To Kill a Mockingbird

What is To Kill a Mockingbird about?

Set in fictional Maycomb, Alabama, To Kill a Mockingbird centres on the awakening of a young girl, Jean Louise ("Scout") Finch, to racism and prejudice in her town. When one of the town's black residents is falsely accused of a crime against a white woman, Scout's father, Atticus Finch, agrees to defend the young man.

Meanwhile, Scout and her brother take part in their own smaller drama surrounding the town's recluse, Arthur ("Boo") Radley.

What inspired Harper Lee to write To Kill a Mockingbird?

It's believed that Harper Lee was inspired by her own life growing up in Monroeville, Alabama. The plot of To Kill a Mockingbird is reportedly based on a trial where Lee's father—a lawyer like Atticus Finch—served as a defense counsel for two African American men accused of murdering a white storekeeper.

How did people respond to To Kill a Mockingbird?

When it was published in 1960, initial critical responses to To Kill a Mockingbird were mixed, but its popularity grew. The book sold over 500,000 copies in its first year of publication.

Lee received the Pulitzer Prize in fiction, and the book was adapted into a film, which won three Academy Awards.

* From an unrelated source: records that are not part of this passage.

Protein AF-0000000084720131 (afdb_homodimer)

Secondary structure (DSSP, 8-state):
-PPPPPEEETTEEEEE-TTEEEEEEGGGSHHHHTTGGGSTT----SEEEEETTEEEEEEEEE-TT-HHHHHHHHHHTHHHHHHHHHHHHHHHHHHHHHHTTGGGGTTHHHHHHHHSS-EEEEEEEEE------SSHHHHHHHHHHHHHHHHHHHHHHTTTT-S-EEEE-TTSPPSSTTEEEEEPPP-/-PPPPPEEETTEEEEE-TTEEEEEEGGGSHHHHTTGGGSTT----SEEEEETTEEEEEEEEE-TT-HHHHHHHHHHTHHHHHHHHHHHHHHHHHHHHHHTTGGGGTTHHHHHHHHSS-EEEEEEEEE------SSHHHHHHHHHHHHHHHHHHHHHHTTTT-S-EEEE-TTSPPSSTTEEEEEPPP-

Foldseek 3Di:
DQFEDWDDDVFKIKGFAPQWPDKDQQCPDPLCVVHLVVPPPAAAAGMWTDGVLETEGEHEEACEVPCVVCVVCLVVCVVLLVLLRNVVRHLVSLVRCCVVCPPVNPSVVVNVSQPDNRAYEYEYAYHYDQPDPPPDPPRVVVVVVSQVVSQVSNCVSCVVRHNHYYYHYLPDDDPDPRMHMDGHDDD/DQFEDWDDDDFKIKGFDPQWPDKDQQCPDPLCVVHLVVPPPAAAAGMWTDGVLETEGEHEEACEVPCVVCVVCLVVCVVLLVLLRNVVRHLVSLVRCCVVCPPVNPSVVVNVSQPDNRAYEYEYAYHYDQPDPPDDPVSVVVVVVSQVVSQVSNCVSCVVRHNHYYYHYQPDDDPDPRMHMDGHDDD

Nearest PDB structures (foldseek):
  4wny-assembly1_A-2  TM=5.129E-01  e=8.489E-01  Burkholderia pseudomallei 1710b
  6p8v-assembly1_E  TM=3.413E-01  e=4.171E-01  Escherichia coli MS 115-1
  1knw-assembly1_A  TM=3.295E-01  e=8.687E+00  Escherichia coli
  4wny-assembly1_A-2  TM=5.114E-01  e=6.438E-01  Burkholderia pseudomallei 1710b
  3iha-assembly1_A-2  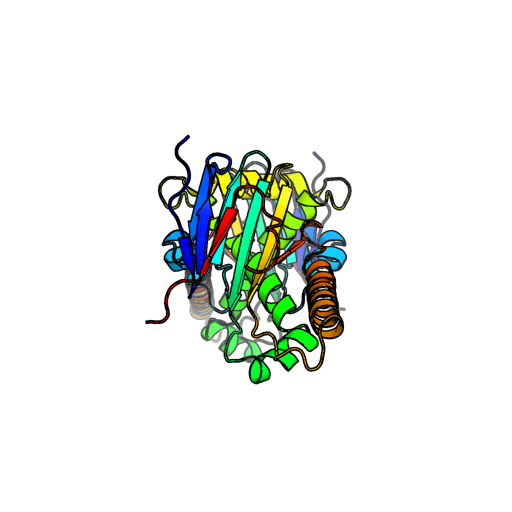TM=2.503E-01  e=5.143E-02  Micrococcus luteus

Radius of gyration: 23.23 Å; Cα contacts (8 Å, |Δi|>4): 705; chains: 2; bounding box: 44×69×59 Å

Structure (mmCIF, N/CA/C/O backbone):
data_AF-0000000084720131-model_v1
#
loop_
_entity.id
_entity.type
_entity.pdbx_description
1 polymer 'Cysteinyl-tRNA synthetase'
#
loop_
_atom_site.group_PDB
_atom_site.id
_atom_site.type_symbol
_atom_site.label_atom_id
_atom_site.label_alt_id
_atom_site.label_comp_id
_atom_site.label_asym_id
_atom_site.label_entity_id
_atom_site.label_seq_id
_atom_site.pdbx_PDB_ins_code
_atom_site.Cartn_x
_atom_site.Cartn_y
_atom_site.Cartn_z
_atom_site.occupancy
_atom_site.B_iso_or_equiv
_atom_site.auth_seq_id
_atom_site.auth_comp_id
_atom_site.auth_asym_id
_atom_site.auth_atom_id
_atom_site.pdbx_PDB_model_num
ATOM 1 N N . MET A 1 1 ? 19.094 24.953 -1.381 1 68.31 1 MET A N 1
ATOM 2 C CA . MET A 1 1 ? 18.109 24.5 -2.357 1 68.31 1 MET A CA 1
ATOM 3 C C . MET A 1 1 ? 16.828 25.312 -2.258 1 68.31 1 MET A C 1
ATOM 5 O O . MET A 1 1 ? 16.484 25.812 -1.186 1 68.31 1 MET A O 1
ATOM 9 N N . SER A 1 2 ? 16.281 25.641 -3.371 1 85.94 2 SER A N 1
ATOM 10 C CA . SER A 1 2 ? 15.055 26.422 -3.369 1 85.94 2 SER A CA 1
ATOM 11 C C . SER A 1 2 ? 13.914 25.656 -2.713 1 85.94 2 SER A C 1
ATOM 13 O O . SER A 1 2 ? 13.742 24.469 -2.951 1 85.94 2 SER A O 1
ATOM 15 N N . PRO A 1 3 ? 13.312 26.312 -1.791 1 90 3 PRO A N 1
ATOM 16 C CA . PRO A 1 3 ? 12.188 25.625 -1.135 1 90 3 PRO A CA 1
ATOM 17 C C . PRO A 1 3 ? 11.102 25.203 -2.117 1 90 3 PRO A C 1
ATOM 19 O O . PRO A 1 3 ? 10.977 25.781 -3.199 1 90 3 PRO A O 1
ATOM 22 N N . PRO A 1 4 ? 10.367 24.172 -1.771 1 94.25 4 PRO A N 1
ATOM 23 C CA . PRO A 1 4 ? 9.234 23.766 -2.611 1 94.25 4 PRO A CA 1
ATOM 24 C C . PRO A 1 4 ? 8.188 24.875 -2.748 1 94.25 4 PRO A C 1
ATOM 26 O O . PRO A 1 4 ? 8.086 25.75 -1.877 1 94.25 4 PRO A O 1
ATOM 29 N N . LEU A 1 5 ? 7.43 24.875 -3.807 1 94.88 5 LEU A N 1
ATOM 30 C CA . LEU A 1 5 ? 6.328 25.828 -3.984 1 94.88 5 LEU A CA 1
ATOM 31 C C . LEU A 1 5 ? 5.215 25.547 -2.977 1 94.88 5 LEU A C 1
ATOM 33 O O . LEU A 1 5 ? 5.039 24.422 -2.525 1 94.88 5 LEU A O 1
ATOM 37 N N . PRO A 1 6 ? 4.5 26.594 -2.643 1 97.44 6 PRO A N 1
ATOM 38 C CA . PRO A 1 6 ? 3.359 26.375 -1.747 1 97.44 6 PRO A CA 1
ATOM 39 C C . PRO A 1 6 ? 2.324 25.422 -2.328 1 97.44 6 PRO A C 1
ATOM 41 O O . PRO A 1 6 ? 2.152 25.344 -3.547 1 97.44 6 PRO A O 1
ATOM 44 N N . ILE A 1 7 ? 1.643 24.703 -1.422 1 97.69 7 ILE A N 1
ATOM 45 C CA . ILE A 1 7 ? 0.583 23.781 -1.822 1 97.69 7 ILE A CA 1
ATOM 46 C C . ILE A 1 7 ? -0.737 24.203 -1.185 1 97.69 7 ILE A C 1
ATOM 48 O O . ILE A 1 7 ? -0.808 24.422 0.028 1 97.69 7 ILE A O 1
ATOM 52 N N . GLU A 1 8 ? -1.733 24.312 -2.061 1 96.75 8 GLU A N 1
ATOM 53 C CA . GLU A 1 8 ? -3.066 24.625 -1.549 1 96.75 8 GLU A CA 1
ATOM 54 C C . GLU A 1 8 ? -3.947 23.375 -1.529 1 96.75 8 GLU A C 1
ATOM 56 O O . GLU A 1 8 ? -4.016 22.641 -2.52 1 96.75 8 GLU A O 1
ATOM 61 N N . GLU A 1 9 ? -4.535 23.141 -0.435 1 94.38 9 GLU A N 1
ATOM 62 C CA . GLU A 1 9 ? -5.477 22.047 -0.225 1 94.38 9 GLU A CA 1
ATOM 63 C C . GLU A 1 9 ? -6.734 22.531 0.494 1 94.38 9 GLU A C 1
ATOM 65 O O . GLU A 1 9 ? -6.676 22.906 1.665 1 94.38 9 GLU A O 1
ATOM 70 N N . GLY A 1 10 ? -7.871 22.453 -0.198 1 89.5 10 GLY A N 1
ATOM 71 C CA . GLY A 1 10 ? -9.055 23.094 0.35 1 89.5 10 GLY A CA 1
ATOM 72 C C . GLY A 1 10 ? -8.844 24.578 0.637 1 89.5 10 GLY A C 1
ATOM 73 O O . GLY A 1 10 ? -8.469 25.328 -0.252 1 89.5 10 GLY A O 1
ATOM 74 N N . ARG A 1 11 ? -9.055 24.906 1.893 1 91.19 11 ARG A N 1
ATOM 75 C CA . ARG A 1 11 ? -8.945 26.312 2.283 1 91.19 11 ARG A CA 1
ATOM 76 C C . ARG A 1 11 ? -7.645 26.562 3.037 1 91.19 11 ARG A C 1
ATOM 78 O O . ARG A 1 11 ? -7.547 27.531 3.811 1 91.19 11 ARG A O 1
ATOM 85 N N . LEU A 1 12 ? -6.727 25.672 2.811 1 94.12 12 LEU A N 1
ATOM 86 C CA . LEU A 1 12 ? -5.457 25.812 3.516 1 94.12 12 LEU A CA 1
ATOM 87 C C . LEU A 1 12 ? -4.301 25.938 2.533 1 94.12 12 LEU A C 1
ATOM 89 O O . LEU A 1 12 ? -4.312 25.312 1.469 1 94.12 12 LEU A O 1
ATOM 93 N N . ARG A 1 13 ? -3.383 26.781 2.9 1 96.31 13 ARG A N 1
ATOM 94 C CA . ARG A 1 13 ? -2.139 26.922 2.154 1 96.31 13 ARG A CA 1
ATOM 95 C C . ARG A 1 13 ? -0.945 26.469 2.98 1 96.31 13 ARG A C 1
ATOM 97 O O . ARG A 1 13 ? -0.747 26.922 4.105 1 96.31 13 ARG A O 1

Today the book remains popular and is part of many high-school English curricula.

Why is To Kill a Mockingbird a significant text?

To Kill a Mockingbird is one of the best-known and most widely read books in the United States. It's been translated into 40 languages, has sold more than 40 million copies worldwide, and is a staple on U.S. high-school reading lists.